Work item
Nothing belongs in the answer except the lines of the material that include "complex".

Records shown

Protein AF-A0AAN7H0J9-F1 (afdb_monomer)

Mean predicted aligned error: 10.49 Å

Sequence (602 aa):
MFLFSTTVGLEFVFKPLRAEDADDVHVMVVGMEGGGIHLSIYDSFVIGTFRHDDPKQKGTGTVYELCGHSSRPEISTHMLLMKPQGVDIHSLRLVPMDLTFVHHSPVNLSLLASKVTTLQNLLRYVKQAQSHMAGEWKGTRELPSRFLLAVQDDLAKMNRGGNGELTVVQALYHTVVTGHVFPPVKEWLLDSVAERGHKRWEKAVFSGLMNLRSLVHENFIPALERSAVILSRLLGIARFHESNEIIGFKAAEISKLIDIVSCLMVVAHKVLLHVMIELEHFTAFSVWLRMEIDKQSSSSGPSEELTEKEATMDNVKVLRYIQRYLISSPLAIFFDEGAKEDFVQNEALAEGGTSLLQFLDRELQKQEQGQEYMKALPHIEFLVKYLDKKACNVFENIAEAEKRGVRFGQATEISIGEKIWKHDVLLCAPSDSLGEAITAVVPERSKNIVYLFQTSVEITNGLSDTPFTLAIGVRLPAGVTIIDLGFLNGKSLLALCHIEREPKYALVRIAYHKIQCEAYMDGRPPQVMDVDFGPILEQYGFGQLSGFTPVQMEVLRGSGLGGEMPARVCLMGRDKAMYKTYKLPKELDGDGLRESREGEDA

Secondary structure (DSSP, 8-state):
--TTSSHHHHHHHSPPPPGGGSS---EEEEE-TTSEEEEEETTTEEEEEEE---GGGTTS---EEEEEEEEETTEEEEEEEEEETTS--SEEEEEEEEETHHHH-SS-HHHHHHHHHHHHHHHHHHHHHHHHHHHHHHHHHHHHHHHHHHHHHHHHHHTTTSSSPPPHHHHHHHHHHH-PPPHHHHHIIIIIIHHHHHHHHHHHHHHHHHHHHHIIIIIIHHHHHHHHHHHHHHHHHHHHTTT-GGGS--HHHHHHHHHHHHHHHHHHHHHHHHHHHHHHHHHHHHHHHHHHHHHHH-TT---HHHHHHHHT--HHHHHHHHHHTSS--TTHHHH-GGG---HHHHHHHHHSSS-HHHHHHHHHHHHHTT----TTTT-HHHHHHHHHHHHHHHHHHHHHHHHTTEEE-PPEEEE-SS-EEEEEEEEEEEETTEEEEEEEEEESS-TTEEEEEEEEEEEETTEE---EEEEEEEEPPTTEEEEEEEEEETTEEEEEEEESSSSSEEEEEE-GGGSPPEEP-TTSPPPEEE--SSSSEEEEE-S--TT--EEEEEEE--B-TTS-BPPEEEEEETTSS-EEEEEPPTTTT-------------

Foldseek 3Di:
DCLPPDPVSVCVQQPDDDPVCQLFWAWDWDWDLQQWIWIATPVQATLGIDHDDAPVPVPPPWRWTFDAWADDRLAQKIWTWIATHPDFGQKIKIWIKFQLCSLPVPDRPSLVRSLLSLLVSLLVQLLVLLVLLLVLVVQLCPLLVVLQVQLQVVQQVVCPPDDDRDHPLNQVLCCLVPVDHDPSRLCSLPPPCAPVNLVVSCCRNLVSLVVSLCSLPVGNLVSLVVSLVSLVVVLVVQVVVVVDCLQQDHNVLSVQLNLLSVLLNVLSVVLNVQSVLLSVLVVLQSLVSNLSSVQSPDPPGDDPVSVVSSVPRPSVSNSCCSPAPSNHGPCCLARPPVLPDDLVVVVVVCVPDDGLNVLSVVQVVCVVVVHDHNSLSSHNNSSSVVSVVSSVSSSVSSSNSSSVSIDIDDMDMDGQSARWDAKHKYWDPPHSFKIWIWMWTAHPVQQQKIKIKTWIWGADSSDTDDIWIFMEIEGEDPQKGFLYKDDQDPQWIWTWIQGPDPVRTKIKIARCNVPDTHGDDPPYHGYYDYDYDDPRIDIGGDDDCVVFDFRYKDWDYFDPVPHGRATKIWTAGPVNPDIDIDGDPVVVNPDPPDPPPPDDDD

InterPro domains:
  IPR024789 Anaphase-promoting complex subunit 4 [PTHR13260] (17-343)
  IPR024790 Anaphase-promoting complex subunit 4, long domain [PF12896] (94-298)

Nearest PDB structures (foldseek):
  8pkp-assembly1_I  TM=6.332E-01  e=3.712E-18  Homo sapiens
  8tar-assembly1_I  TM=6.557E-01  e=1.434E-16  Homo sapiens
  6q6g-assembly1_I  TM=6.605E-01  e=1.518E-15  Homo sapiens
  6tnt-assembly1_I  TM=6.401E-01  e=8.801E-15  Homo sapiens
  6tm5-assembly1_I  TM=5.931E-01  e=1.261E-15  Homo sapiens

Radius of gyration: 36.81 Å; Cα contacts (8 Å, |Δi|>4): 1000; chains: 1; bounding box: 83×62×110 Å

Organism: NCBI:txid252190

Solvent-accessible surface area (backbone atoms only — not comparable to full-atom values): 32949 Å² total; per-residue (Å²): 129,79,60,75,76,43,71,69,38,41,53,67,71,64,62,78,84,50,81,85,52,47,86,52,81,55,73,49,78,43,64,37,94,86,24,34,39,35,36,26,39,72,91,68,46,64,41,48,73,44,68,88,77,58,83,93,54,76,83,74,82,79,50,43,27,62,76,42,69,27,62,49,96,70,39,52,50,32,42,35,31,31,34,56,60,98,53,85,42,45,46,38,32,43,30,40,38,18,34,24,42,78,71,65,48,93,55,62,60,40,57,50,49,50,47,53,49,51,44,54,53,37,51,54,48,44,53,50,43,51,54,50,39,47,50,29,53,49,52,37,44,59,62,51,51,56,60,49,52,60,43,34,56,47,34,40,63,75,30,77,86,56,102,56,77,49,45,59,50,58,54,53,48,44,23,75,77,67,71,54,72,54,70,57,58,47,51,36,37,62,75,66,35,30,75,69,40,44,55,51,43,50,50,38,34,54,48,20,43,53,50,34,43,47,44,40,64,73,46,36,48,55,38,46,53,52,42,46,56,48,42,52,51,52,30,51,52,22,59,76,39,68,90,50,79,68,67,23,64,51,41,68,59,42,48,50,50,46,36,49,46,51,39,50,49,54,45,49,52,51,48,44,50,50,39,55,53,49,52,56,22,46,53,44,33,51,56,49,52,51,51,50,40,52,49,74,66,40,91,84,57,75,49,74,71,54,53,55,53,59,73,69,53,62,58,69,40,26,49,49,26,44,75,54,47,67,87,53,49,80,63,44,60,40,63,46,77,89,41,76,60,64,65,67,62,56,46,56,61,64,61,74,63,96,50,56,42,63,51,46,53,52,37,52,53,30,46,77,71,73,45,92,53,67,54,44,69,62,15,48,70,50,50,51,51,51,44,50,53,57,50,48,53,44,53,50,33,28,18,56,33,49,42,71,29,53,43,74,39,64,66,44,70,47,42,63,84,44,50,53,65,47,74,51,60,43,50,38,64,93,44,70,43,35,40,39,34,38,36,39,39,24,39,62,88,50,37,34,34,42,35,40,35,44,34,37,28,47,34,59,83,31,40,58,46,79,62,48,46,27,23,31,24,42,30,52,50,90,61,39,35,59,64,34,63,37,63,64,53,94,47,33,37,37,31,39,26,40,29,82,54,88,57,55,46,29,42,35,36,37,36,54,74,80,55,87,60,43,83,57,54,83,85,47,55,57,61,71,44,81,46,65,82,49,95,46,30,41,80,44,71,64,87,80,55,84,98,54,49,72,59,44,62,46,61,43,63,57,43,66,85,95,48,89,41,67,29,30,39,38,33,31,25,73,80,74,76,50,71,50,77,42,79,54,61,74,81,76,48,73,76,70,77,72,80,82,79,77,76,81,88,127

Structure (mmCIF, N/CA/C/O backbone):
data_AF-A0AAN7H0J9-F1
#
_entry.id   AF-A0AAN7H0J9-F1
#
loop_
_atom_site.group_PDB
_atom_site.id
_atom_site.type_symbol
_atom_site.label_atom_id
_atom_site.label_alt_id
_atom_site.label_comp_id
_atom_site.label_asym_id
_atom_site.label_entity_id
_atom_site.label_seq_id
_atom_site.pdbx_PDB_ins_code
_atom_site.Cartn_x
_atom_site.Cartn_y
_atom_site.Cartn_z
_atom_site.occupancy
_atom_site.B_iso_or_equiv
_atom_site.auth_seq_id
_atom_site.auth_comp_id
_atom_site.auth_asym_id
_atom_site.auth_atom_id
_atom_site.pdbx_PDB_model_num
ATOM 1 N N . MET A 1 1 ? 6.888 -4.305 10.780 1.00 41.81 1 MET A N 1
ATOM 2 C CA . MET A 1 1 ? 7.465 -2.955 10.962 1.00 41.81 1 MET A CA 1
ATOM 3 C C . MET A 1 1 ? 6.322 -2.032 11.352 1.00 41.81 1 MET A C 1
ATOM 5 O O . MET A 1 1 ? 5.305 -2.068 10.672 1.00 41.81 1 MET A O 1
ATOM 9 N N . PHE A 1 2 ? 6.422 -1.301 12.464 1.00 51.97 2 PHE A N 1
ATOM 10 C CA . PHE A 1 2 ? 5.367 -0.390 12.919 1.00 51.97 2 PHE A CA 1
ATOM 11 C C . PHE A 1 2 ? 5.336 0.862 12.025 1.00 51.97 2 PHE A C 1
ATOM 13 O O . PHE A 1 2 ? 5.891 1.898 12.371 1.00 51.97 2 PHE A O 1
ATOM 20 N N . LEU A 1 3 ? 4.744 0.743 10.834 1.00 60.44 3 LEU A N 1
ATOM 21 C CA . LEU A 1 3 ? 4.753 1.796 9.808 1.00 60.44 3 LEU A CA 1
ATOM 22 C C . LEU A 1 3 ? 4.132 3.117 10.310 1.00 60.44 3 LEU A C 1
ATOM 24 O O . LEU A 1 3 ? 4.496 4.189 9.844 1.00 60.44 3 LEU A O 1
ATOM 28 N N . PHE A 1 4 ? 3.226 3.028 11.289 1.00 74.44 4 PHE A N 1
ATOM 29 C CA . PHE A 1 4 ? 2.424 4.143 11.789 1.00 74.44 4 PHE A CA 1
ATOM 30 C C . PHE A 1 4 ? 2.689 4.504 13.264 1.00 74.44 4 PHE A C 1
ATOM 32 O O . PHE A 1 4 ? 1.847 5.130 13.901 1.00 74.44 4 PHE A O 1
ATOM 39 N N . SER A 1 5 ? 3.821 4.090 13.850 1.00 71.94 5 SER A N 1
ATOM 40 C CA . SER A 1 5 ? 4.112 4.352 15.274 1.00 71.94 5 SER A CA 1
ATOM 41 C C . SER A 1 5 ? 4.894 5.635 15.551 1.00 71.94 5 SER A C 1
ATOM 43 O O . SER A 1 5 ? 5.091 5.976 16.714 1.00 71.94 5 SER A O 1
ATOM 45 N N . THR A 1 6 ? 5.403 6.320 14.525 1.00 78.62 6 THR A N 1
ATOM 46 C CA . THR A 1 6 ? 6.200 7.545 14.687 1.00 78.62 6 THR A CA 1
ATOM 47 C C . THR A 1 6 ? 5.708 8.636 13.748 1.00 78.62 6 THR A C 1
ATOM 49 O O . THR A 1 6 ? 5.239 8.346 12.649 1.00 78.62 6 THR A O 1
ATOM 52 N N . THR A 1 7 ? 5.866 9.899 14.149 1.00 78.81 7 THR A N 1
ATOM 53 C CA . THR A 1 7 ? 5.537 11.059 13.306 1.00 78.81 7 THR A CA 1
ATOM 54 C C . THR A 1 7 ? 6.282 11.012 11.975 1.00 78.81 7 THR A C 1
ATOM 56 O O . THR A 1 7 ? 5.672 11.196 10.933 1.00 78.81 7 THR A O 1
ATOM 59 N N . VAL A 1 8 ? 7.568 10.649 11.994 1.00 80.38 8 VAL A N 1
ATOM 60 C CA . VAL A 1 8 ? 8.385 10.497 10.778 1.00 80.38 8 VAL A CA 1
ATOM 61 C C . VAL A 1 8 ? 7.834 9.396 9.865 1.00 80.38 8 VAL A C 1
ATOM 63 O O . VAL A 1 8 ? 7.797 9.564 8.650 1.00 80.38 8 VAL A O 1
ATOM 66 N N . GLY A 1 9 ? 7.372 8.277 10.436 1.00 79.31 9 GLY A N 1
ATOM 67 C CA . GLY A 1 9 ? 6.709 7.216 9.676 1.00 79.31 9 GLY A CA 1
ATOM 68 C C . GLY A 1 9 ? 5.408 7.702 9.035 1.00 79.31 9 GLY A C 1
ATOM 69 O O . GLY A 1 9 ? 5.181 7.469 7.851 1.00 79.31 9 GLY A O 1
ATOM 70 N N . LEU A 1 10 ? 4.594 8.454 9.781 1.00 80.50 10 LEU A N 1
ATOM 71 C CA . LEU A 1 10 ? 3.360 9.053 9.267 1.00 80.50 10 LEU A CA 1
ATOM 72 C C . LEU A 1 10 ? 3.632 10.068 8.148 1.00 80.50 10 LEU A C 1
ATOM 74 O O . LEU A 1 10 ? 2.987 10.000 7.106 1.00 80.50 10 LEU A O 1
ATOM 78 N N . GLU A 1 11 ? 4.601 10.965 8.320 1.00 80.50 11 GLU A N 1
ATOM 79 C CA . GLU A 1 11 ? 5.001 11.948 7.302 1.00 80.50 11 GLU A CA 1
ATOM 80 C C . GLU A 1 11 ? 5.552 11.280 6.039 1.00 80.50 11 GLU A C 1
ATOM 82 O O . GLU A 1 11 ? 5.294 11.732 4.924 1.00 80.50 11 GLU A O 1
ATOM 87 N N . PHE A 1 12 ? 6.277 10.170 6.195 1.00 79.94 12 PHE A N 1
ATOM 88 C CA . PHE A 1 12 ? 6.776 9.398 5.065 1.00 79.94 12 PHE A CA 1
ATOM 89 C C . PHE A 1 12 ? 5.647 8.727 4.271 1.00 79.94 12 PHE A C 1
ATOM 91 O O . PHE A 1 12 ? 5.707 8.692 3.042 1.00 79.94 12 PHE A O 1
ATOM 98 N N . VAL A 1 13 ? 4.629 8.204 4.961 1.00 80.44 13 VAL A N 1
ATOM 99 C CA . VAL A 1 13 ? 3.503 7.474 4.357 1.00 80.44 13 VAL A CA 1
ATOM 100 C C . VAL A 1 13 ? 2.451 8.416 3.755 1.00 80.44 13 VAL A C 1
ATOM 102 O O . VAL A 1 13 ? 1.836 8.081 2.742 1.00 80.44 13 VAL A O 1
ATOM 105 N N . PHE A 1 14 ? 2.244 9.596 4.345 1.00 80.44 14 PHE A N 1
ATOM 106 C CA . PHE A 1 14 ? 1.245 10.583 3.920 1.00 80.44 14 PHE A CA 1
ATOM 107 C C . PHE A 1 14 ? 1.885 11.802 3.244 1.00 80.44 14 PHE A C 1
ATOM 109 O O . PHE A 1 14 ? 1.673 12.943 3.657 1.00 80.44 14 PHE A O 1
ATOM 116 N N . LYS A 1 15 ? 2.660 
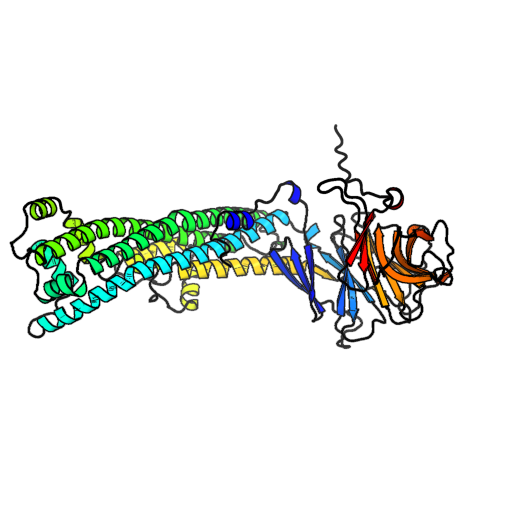11.570 2.180 1.00 76.88 15 LYS A N 1
ATOM 117 C CA . LYS A 1 15 ? 3.238 12.660 1.385 1.00 76.88 15 LYS A CA 1
ATOM 118 C C . LYS A 1 15 ? 2.172 13.333 0.511 1.00 76.88 15 LYS A C 1
ATOM 120 O O . LYS A 1 15 ? 1.432 12.634 -0.184 1.00 76.88 15 LYS A O 1
ATOM 125 N N . PRO A 1 16 ? 2.086 14.674 0.506 1.00 75.31 16 PRO A N 1
ATOM 126 C CA . PRO A 1 16 ? 1.218 15.379 -0.423 1.00 75.31 16 PRO A CA 1
ATOM 127 C C . PRO A 1 16 ? 1.744 15.230 -1.855 1.00 75.31 16 PRO A C 1
ATOM 129 O O . PRO A 1 16 ? 2.955 15.232 -2.078 1.00 75.31 16 PRO A O 1
ATOM 132 N N . LEU A 1 17 ? 0.824 15.148 -2.819 1.00 75.25 17 LEU A N 1
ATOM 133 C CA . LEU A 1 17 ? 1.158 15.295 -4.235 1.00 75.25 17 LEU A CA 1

Output for this task
  IPR024789 Anaphase-promoting complex subunit 4 [PTHR13260] (17-343)
  IPR024790 Anaphase-promoting complex subunit 4, long domain [PF12896] (94-298)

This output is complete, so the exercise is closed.